*** Data under study ***

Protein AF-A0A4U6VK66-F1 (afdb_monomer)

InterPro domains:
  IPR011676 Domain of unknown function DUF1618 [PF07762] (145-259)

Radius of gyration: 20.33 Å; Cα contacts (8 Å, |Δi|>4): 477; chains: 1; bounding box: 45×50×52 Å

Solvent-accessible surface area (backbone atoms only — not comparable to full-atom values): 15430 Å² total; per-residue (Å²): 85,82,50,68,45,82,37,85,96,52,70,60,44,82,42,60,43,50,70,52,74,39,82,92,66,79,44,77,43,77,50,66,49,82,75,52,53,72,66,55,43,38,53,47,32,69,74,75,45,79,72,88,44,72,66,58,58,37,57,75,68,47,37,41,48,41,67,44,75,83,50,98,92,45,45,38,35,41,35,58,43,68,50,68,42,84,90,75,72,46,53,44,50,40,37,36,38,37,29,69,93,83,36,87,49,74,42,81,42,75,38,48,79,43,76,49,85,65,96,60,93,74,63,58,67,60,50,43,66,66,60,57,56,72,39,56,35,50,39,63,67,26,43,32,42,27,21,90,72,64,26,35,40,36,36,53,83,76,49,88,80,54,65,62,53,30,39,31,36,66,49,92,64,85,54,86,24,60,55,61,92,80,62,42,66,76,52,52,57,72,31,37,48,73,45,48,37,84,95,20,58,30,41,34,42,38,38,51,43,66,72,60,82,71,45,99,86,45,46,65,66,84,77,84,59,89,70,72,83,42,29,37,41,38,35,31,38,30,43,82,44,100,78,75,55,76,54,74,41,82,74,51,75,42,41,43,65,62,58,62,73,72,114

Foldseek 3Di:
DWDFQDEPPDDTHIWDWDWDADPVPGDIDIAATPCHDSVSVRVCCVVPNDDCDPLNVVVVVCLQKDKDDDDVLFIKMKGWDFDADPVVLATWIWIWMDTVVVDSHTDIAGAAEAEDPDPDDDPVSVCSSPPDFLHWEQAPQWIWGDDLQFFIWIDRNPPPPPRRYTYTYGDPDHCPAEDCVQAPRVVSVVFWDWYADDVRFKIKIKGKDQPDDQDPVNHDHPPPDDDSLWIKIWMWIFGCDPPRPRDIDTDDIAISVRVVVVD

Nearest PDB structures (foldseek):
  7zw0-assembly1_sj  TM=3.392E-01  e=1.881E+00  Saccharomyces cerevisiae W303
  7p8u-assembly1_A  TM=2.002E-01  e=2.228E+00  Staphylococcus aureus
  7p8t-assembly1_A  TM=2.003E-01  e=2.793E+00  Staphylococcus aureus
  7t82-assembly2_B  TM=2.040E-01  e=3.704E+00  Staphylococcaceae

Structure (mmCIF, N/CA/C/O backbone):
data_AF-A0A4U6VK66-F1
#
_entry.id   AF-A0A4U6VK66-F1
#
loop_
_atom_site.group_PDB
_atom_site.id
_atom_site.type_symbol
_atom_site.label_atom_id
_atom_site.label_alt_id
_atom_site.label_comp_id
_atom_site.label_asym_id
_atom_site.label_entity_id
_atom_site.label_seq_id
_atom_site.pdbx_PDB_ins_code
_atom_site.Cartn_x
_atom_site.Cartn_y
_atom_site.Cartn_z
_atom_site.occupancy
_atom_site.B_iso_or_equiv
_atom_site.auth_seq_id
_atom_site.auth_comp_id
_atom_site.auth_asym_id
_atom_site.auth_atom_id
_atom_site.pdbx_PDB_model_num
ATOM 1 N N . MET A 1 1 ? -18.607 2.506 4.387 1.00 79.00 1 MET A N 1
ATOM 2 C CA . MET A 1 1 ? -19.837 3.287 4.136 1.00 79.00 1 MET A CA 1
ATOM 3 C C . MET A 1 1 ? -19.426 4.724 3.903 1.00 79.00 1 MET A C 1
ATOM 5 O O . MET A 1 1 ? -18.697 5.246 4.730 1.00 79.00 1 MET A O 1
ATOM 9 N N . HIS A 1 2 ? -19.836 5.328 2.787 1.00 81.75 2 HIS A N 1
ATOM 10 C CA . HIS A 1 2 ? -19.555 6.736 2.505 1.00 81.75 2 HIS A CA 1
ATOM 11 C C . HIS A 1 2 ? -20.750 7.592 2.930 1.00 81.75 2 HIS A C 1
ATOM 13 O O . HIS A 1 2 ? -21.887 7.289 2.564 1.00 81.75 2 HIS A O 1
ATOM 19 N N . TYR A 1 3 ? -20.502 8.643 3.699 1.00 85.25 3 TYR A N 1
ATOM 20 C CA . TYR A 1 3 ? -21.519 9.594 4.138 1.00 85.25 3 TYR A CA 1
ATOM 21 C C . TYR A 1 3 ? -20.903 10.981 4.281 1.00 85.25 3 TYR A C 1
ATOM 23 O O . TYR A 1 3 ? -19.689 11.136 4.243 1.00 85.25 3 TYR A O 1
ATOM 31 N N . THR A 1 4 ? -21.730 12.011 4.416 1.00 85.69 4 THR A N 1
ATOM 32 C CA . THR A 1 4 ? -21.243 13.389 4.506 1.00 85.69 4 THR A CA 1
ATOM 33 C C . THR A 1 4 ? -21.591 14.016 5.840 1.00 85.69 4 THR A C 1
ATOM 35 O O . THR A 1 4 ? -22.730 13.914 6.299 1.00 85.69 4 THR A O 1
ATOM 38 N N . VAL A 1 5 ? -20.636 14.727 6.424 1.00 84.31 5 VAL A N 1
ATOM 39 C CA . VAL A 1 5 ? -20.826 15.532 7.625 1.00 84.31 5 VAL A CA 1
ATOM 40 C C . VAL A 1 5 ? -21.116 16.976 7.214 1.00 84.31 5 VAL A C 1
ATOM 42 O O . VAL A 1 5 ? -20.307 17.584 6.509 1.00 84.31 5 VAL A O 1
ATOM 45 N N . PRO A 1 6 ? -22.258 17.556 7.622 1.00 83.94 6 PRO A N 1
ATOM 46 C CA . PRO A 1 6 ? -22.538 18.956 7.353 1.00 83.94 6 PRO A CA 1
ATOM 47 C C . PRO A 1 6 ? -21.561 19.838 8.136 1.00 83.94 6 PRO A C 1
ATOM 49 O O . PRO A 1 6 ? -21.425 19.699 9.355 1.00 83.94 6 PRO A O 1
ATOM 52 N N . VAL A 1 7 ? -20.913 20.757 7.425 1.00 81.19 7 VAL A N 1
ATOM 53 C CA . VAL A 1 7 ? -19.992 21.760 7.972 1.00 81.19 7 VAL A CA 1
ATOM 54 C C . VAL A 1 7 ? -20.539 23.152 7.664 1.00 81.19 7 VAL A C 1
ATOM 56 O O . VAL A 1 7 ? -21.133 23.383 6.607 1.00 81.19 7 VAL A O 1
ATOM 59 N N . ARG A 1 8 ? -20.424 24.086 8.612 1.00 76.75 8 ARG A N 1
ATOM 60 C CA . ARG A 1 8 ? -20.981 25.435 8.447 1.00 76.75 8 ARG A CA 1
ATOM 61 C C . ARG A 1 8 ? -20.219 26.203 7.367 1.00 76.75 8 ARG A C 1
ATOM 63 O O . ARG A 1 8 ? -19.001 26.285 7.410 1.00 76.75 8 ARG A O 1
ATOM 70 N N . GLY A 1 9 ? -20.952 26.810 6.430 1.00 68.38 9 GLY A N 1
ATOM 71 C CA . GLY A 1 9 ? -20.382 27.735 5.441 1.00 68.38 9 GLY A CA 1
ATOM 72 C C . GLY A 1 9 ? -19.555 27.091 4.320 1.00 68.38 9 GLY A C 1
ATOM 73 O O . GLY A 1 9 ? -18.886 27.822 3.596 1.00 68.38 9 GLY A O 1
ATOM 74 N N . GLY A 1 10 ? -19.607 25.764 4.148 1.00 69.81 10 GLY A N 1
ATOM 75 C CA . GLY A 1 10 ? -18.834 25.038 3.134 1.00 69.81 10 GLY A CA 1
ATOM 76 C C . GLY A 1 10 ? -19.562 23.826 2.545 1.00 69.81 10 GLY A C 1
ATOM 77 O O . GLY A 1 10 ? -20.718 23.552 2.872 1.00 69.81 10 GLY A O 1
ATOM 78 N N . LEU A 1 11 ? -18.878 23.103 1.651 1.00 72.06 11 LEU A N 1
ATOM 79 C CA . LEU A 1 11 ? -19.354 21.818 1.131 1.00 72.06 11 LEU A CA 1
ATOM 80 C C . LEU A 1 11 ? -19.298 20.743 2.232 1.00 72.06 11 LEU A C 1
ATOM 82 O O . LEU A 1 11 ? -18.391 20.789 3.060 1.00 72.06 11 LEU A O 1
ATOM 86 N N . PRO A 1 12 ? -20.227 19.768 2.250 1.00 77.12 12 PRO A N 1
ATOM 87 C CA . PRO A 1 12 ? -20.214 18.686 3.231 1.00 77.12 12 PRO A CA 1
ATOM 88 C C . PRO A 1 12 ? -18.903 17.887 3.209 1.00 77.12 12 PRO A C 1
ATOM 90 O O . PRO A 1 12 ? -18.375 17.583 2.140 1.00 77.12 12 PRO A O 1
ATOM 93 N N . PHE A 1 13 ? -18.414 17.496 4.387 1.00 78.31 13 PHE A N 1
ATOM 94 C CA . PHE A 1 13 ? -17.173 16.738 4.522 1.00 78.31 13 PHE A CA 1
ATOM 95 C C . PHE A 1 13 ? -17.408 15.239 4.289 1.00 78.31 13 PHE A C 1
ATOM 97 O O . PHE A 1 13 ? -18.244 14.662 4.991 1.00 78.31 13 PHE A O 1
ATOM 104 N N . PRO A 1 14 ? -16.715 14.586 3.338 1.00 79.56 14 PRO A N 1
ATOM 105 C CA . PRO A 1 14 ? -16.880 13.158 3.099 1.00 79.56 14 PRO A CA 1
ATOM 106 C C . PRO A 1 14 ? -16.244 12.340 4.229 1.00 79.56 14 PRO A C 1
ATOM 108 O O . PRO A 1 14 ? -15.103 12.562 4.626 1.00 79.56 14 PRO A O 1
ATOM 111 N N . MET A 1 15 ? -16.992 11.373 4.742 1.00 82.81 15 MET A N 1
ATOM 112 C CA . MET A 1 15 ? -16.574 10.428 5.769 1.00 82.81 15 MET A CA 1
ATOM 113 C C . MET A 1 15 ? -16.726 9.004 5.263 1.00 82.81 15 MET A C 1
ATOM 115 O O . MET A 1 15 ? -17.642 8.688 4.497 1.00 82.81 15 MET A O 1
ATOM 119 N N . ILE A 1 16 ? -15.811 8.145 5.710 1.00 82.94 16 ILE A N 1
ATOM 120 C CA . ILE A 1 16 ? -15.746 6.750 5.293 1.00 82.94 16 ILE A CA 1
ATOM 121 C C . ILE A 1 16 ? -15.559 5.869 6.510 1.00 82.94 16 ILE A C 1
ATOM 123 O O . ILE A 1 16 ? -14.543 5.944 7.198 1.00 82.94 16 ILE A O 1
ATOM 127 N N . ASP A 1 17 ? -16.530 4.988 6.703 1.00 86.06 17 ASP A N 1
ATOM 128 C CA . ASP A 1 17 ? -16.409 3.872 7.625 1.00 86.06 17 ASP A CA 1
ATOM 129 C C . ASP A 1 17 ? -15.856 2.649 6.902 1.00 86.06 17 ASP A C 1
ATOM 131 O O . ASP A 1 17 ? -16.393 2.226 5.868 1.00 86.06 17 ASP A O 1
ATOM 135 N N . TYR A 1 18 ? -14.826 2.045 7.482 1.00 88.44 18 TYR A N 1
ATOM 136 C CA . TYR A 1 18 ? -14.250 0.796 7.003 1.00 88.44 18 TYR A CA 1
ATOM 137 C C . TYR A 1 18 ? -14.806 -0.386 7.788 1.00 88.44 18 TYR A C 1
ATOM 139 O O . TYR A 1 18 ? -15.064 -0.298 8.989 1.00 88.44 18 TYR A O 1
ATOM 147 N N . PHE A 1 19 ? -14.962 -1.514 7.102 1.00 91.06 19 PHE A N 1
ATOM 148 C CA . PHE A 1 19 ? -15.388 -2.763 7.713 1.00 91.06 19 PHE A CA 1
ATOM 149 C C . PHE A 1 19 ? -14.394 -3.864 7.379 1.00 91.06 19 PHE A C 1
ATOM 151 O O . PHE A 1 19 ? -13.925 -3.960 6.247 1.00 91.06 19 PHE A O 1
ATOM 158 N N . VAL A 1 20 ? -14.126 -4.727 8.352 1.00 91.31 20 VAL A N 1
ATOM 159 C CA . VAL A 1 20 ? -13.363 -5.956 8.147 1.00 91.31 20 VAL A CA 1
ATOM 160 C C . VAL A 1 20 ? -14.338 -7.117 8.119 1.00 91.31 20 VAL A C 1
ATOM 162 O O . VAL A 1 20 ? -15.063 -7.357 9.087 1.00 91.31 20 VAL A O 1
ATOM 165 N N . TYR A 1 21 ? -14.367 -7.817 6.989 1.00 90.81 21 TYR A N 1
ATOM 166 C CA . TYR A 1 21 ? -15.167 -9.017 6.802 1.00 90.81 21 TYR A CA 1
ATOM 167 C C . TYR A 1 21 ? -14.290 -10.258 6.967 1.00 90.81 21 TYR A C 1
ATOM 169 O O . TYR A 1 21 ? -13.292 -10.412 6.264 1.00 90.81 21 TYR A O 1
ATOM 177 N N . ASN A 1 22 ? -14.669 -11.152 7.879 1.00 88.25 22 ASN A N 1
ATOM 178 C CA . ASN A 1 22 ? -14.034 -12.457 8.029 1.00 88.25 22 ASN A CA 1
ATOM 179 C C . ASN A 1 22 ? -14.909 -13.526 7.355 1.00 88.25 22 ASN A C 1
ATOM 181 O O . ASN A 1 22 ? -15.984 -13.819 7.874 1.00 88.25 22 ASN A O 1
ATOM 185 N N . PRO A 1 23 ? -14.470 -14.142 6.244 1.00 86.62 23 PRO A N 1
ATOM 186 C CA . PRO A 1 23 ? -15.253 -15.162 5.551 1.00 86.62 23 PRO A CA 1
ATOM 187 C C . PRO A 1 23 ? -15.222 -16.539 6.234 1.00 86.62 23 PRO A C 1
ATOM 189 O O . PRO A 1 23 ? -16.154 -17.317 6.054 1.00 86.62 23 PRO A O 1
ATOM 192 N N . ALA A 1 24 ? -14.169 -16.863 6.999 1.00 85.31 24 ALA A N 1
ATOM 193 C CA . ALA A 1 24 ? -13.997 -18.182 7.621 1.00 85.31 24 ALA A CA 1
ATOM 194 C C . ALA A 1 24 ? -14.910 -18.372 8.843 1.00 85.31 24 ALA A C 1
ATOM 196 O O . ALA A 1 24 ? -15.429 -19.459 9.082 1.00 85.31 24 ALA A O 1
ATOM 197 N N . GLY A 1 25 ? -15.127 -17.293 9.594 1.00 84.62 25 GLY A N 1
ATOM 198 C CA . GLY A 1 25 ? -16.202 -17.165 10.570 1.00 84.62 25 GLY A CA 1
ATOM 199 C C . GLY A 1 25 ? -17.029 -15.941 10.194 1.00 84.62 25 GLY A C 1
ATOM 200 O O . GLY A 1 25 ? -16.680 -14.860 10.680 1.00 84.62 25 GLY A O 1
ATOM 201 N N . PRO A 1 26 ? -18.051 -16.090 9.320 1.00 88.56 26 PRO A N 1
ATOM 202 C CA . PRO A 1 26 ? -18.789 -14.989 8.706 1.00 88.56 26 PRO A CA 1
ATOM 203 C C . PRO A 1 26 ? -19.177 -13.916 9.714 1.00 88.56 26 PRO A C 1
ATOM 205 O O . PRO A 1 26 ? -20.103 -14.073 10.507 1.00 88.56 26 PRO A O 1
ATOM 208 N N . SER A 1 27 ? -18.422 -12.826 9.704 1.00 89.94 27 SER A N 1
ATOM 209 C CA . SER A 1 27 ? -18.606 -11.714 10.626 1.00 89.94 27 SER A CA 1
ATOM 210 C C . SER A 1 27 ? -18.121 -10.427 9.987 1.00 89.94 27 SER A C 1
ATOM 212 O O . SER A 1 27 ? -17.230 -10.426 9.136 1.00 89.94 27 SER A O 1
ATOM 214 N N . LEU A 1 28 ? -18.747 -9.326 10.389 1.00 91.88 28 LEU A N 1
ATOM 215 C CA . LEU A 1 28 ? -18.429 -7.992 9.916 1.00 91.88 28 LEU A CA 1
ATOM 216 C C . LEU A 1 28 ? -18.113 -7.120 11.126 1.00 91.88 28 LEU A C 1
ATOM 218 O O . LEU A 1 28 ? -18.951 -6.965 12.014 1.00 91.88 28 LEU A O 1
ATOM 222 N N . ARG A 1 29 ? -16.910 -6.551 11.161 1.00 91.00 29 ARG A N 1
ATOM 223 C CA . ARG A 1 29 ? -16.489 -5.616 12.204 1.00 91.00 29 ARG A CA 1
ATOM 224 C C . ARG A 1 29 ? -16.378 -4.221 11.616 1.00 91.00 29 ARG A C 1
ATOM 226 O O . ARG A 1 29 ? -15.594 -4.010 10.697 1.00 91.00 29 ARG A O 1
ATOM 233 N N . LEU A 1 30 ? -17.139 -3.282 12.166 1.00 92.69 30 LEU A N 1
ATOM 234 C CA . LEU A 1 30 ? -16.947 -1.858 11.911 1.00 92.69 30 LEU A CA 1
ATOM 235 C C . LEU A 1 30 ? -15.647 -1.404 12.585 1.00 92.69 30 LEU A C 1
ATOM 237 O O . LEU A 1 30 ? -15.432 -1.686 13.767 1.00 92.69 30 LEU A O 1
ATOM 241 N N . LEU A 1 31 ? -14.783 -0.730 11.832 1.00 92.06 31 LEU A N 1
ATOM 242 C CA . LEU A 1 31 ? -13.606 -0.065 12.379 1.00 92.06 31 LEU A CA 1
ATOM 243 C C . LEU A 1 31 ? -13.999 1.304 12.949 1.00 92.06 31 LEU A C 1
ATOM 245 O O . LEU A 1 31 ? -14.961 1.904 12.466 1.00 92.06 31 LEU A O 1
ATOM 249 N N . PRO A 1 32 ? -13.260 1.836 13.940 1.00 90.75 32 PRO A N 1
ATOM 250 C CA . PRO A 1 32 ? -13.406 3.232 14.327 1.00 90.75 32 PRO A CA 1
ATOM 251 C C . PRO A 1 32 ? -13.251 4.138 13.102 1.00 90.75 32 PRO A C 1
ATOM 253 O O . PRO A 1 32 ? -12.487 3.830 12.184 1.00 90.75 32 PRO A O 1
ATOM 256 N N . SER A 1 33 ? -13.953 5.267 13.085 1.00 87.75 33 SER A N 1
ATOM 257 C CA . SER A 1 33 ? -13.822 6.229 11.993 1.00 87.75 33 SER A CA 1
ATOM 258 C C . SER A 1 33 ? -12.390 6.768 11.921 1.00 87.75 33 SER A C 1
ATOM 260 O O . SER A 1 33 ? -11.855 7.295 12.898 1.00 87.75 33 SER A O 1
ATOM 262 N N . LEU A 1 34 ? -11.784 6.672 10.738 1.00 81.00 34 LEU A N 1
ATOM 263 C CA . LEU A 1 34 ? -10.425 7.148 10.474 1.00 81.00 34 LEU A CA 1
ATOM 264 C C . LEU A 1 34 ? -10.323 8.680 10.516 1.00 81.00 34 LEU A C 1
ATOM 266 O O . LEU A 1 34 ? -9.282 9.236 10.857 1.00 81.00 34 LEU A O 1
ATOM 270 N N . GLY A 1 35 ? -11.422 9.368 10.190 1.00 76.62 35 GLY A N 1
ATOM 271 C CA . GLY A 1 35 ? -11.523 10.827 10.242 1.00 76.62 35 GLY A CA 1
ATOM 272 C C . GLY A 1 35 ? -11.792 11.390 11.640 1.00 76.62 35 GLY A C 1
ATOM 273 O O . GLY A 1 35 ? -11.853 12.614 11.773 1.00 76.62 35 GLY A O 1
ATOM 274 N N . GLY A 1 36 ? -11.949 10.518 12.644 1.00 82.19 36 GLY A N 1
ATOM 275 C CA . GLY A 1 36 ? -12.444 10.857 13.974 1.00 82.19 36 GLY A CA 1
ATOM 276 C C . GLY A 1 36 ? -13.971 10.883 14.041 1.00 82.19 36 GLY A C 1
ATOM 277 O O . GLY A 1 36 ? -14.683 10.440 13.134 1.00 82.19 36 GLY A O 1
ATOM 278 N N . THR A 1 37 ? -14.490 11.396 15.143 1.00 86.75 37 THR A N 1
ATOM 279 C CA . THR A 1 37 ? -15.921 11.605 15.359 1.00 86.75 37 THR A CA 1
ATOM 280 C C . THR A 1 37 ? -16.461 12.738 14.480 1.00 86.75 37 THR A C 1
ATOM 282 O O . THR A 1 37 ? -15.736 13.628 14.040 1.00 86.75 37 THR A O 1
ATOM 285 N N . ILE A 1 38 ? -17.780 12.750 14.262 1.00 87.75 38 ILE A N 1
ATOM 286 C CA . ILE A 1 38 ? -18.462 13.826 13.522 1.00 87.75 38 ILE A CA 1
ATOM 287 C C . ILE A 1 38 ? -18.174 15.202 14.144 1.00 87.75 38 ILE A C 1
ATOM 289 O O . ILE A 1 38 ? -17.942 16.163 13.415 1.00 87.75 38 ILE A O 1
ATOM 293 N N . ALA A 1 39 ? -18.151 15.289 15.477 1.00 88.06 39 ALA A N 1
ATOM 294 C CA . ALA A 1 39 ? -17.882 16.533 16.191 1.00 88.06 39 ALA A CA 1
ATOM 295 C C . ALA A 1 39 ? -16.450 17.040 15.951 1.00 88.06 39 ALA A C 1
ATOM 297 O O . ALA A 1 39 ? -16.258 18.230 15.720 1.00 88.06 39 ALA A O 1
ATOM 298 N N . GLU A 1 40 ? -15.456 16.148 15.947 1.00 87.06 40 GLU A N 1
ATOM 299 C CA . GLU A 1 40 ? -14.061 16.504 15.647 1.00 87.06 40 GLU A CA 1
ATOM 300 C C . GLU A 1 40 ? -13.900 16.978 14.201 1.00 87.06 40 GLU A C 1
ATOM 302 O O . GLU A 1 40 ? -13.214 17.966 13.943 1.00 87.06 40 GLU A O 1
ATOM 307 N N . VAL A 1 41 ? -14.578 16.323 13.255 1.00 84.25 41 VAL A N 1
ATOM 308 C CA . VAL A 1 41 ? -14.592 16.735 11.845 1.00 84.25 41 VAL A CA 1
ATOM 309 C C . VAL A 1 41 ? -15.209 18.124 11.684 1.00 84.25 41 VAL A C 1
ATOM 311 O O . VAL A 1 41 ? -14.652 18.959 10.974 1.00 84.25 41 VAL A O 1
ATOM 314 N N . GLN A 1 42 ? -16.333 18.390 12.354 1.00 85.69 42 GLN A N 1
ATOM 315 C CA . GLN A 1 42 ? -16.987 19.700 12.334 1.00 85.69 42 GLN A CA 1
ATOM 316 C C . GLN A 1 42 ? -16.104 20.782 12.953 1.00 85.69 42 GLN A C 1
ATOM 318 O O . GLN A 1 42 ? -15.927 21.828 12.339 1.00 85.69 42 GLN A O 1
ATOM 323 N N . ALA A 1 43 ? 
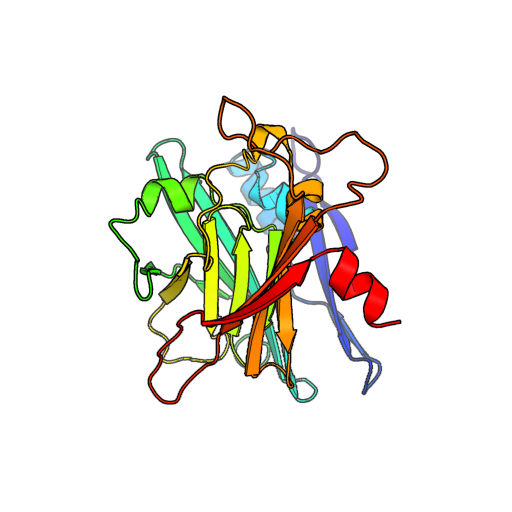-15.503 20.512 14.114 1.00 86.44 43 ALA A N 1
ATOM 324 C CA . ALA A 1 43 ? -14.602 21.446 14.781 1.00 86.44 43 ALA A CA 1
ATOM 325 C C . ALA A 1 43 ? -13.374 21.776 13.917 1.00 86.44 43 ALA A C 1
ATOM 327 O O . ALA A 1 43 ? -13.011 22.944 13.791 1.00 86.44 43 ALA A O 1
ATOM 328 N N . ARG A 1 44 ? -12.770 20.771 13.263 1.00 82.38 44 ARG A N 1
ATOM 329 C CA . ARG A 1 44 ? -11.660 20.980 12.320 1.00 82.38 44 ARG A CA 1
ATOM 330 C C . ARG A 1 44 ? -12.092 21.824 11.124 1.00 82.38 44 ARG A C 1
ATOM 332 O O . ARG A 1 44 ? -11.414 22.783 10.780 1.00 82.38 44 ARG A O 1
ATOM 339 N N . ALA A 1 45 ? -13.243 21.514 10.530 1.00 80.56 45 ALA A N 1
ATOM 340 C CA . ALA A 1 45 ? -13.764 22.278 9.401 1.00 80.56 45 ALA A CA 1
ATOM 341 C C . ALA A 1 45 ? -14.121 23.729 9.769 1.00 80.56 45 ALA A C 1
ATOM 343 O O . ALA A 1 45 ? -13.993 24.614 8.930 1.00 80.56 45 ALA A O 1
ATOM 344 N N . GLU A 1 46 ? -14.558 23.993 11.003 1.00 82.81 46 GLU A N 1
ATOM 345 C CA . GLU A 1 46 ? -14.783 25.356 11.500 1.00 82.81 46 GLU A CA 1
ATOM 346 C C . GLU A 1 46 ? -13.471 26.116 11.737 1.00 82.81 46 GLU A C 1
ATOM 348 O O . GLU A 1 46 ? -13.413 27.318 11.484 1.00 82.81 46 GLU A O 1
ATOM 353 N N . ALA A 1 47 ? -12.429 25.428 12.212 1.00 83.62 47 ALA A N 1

*** End of Data under study ***

[Exercise] Look through the material above and print exactly the lines from the one containing "Structure (mmCIF, N/CA/C/O" to the one containing "ATOM 9 N N .", both included, and nothing more.

[Solution for this task]
Structure (mmCIF, N/CA/C/O backbone):
data_AF-A0A4U6VK66-F1
#
_entry.id   AF-A0A4U6VK66-F1
#
loop_
_atom_site.group_PDB
_atom_site.id
_atom_site.type_symbol
_atom_site.label_atom_id
_atom_site.label_alt_id
_atom_site.label_comp_id
_atom_site.label_asym_id
_atom_site.label_entity_id
_atom_site.label_seq_id
_atom_site.pdbx_PDB_ins_code
_atom_site.Cartn_x
_atom_site.Cartn_y
_atom_site.Cartn_z
_atom_site.occupancy
_atom_site.B_iso_or_equiv
_atom_site.auth_seq_id
_atom_site.auth_comp_id
_atom_site.auth_asym_id
_atom_site.auth_atom_id
_atom_site.pdbx_PDB_model_num
ATOM 1 N N . MET A 1 1 ? -18.607 2.506 4.387 1.00 79.00 1 MET A N 1
ATOM 2 C CA . MET A 1 1 ? -19.837 3.287 4.136 1.00 79.00 1 MET A CA 1
ATOM 3 C C . MET A 1 1 ? -19.426 4.724 3.903 1.00 79.00 1 MET A C 1
ATOM 5 O O . MET A 1 1 ? -18.697 5.246 4.730 1.00 79.00 1 MET A O 1
ATOM 9 N N . HIS A 1 2 ? -19.836 5.328 2.787 1.00 81.75 2 HIS A N 1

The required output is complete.